Generosity and forgiveness formed the backbone of the Truth and Reconciliation Commission. The Commission structured itself to facilitate forgiveness by 1) setting a fixed two-year term for its operations, thus assuring that those who desired amnesty would have ample time to apply for it and also assuring that the process would have a clear ending, 2) collecting statements from victims and perpetrators, and 3) holding public hearings in districts across the country. The Commission heard testimony from victims and perpetrators of both government forces and rebel forces, and facilitated forgiveness and restorative justice whenever possible. The result? Instead of a bloodbath, which many had feared, reconciliation and healing occurred.

Nelson Mandela built the new South Africa on Ubuntu. What can other societies learn from him? Can Ubuntu inspire societal change in other cultures?

The verdict of “not guilty” for George Zimmerman in the killing of Trayvon Martin has sparked much debate in the past week in the U. S. Can Ubuntu speak to this situation?

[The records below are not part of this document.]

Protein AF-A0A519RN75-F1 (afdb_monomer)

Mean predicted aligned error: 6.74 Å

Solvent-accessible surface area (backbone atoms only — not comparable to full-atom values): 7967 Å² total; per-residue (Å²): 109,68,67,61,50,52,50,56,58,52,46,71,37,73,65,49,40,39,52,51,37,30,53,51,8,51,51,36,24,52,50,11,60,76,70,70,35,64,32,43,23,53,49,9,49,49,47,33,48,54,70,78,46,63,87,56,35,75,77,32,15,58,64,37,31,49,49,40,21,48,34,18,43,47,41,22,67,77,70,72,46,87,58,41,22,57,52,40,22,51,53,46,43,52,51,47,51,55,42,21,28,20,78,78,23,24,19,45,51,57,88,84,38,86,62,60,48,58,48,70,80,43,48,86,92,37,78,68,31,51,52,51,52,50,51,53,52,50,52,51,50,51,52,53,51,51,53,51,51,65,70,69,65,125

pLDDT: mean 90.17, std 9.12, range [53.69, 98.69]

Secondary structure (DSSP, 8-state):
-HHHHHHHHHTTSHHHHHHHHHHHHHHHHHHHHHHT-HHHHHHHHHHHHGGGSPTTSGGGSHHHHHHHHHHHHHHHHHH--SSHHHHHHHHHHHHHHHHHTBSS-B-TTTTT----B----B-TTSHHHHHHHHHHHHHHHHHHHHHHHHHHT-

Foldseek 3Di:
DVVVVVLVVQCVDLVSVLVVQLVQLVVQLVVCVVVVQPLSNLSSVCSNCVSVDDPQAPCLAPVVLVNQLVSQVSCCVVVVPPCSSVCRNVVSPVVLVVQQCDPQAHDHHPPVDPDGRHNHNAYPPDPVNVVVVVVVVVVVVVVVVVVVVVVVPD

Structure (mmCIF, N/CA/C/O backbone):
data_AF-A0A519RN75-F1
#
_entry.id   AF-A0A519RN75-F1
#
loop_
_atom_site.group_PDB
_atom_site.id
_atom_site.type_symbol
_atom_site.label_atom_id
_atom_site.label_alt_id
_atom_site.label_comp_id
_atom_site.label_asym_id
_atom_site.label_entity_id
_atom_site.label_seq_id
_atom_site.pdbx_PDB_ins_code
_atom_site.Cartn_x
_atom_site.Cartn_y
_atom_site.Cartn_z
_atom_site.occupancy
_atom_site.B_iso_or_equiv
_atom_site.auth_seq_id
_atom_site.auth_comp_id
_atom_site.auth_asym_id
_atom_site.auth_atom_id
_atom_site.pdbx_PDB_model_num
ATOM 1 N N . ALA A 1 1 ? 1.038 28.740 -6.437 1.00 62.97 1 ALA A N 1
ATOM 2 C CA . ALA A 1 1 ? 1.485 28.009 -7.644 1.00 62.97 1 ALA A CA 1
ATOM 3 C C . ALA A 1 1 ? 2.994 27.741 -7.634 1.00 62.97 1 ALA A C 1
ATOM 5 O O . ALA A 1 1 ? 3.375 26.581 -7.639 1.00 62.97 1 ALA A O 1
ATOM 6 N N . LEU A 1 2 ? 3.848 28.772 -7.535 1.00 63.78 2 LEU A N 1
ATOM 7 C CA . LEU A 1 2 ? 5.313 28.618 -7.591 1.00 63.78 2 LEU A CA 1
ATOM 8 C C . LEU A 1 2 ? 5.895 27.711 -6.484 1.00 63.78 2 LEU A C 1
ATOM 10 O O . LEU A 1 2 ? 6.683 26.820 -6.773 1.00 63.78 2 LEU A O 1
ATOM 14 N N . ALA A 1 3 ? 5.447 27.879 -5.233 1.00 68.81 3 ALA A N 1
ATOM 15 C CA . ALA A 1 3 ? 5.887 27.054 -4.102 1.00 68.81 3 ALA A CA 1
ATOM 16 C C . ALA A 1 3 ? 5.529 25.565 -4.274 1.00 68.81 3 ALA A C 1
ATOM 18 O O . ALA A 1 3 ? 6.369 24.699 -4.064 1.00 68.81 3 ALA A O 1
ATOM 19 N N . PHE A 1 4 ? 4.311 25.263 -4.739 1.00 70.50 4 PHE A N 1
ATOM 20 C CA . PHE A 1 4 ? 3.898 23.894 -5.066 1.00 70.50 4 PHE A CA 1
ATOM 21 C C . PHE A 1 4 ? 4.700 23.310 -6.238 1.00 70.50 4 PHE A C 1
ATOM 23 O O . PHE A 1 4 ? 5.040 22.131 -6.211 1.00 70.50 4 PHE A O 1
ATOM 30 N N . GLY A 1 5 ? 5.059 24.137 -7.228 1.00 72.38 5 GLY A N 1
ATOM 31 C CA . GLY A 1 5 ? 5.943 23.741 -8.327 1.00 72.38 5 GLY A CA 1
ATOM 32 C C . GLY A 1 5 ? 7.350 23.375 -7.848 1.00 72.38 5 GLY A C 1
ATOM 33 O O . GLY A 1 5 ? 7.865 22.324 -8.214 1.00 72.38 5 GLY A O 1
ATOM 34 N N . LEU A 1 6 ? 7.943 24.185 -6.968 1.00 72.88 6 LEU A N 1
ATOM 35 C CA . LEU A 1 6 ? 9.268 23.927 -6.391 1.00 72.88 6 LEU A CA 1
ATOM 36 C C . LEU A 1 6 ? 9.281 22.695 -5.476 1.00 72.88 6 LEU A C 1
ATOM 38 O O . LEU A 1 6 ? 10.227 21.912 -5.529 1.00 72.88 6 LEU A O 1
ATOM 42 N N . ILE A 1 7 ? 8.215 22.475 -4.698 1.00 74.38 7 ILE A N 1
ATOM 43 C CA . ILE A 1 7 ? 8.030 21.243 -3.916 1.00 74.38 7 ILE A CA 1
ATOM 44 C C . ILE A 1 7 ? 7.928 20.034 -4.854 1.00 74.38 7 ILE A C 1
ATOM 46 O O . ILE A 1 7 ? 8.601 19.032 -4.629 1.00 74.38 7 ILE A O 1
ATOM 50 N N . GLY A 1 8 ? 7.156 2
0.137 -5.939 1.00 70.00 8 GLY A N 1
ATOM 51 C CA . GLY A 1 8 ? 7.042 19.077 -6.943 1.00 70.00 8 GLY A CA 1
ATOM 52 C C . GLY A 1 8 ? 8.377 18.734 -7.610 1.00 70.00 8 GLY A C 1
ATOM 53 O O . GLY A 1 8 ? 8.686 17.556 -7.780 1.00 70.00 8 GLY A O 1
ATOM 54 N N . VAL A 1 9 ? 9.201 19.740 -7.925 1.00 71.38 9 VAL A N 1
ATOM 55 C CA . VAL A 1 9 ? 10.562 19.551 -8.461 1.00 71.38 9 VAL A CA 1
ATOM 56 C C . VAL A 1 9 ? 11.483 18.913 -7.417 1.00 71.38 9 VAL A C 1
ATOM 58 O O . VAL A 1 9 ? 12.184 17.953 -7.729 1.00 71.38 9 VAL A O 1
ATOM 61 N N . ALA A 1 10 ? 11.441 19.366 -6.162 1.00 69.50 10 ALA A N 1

One of the most re-Tweeted Tweets on Twitter on Sunday, by Tom Crabtree of the Tampa Bay Buccaneers, reflects an Ubuntu mindset: “How cool would it be to live in a world where George Zimmerman offered Trayvon Martin a ride home to get him out of the rain that night.” A sense of the interconnectedness of all of life and a spirit of generosity would, indeed, have led to a very different outcome. The ubiquity of this tweet, the way it has been embraced by so many people, suggests that a good portion of society might be ready to live into this mindset.  How might an Ubuntu mindset lead to a reexamination of Florida’s “stand your ground” law?  How might an Ubuntu mindset lead to structures of justice that serve all people equally?

Nelson Mandela gave the gift of Ubuntu leadership to the new South Africa, and in doing so, opened Ubuntu’s possibilities to the world.  Let us honor Nelson Mandela on his 95th birthday today by engaging our imaginations, our hearts, and our minds in the possibilities of Ubuntu for the challenges before us now.  May we rise to the occasion and apply Ubuntu principles in our time just as creatively as Nelson Mandela did in his.

(Parts of this article are excerpted from The Soul of a Leader (Crossroad, 2008). Used with permission of the publisher.)

6 Responses to “Nelson Mandela, Trayvon Martin, and Ubuntu”

  1. 1 The Rev. Dr. Regina Christianson July 18, 2013 at 7:14 pm

    Margaret, I shared this on FB. Well done. BTW, I’m now the Rev. Dr. I use your teachings frequently and recommend your work to anyone listening.

  2. 3 Susie Allen July 19, 2013 at 1:49 pm

    Oh yes – the course taken and led by Nelson Mandela reminds me of Walter Wink’s idea of the third way. We so often get stuck in dualistic thinking – when we can break through, powerful healing and reconciliation can occur. Thank you for sharing this inspiring reflection.

    • 4 executivesoulblog July 20, 2013 at 1:04 pm

      Walter Wink’s idea of the third way is indeed helpful here, Susie. I often find myself stuck in dualistic thinking and find inspiration and hope in people like Nelson Mandela. Thank you, Susie.

  3. 5 Mona Silipo July 20, 2013 at 5:23 pm

    This is one of your best, Margaret. Ubuntu comprises so many qualities that the “developed” countries ought to be striving for– compassion, empathy, forgiveness, non-violence, patience, tolerance. . . I’m reminded of something Thom Knoles, who is regarded as a maharishi–great soul– in India, said: “To make the world a more ideal place requires cooperative enterprise. The ability to cooperate is proportional to one’s access to inner fulfilment. The inability to cooperate demonstrates inner neediness.”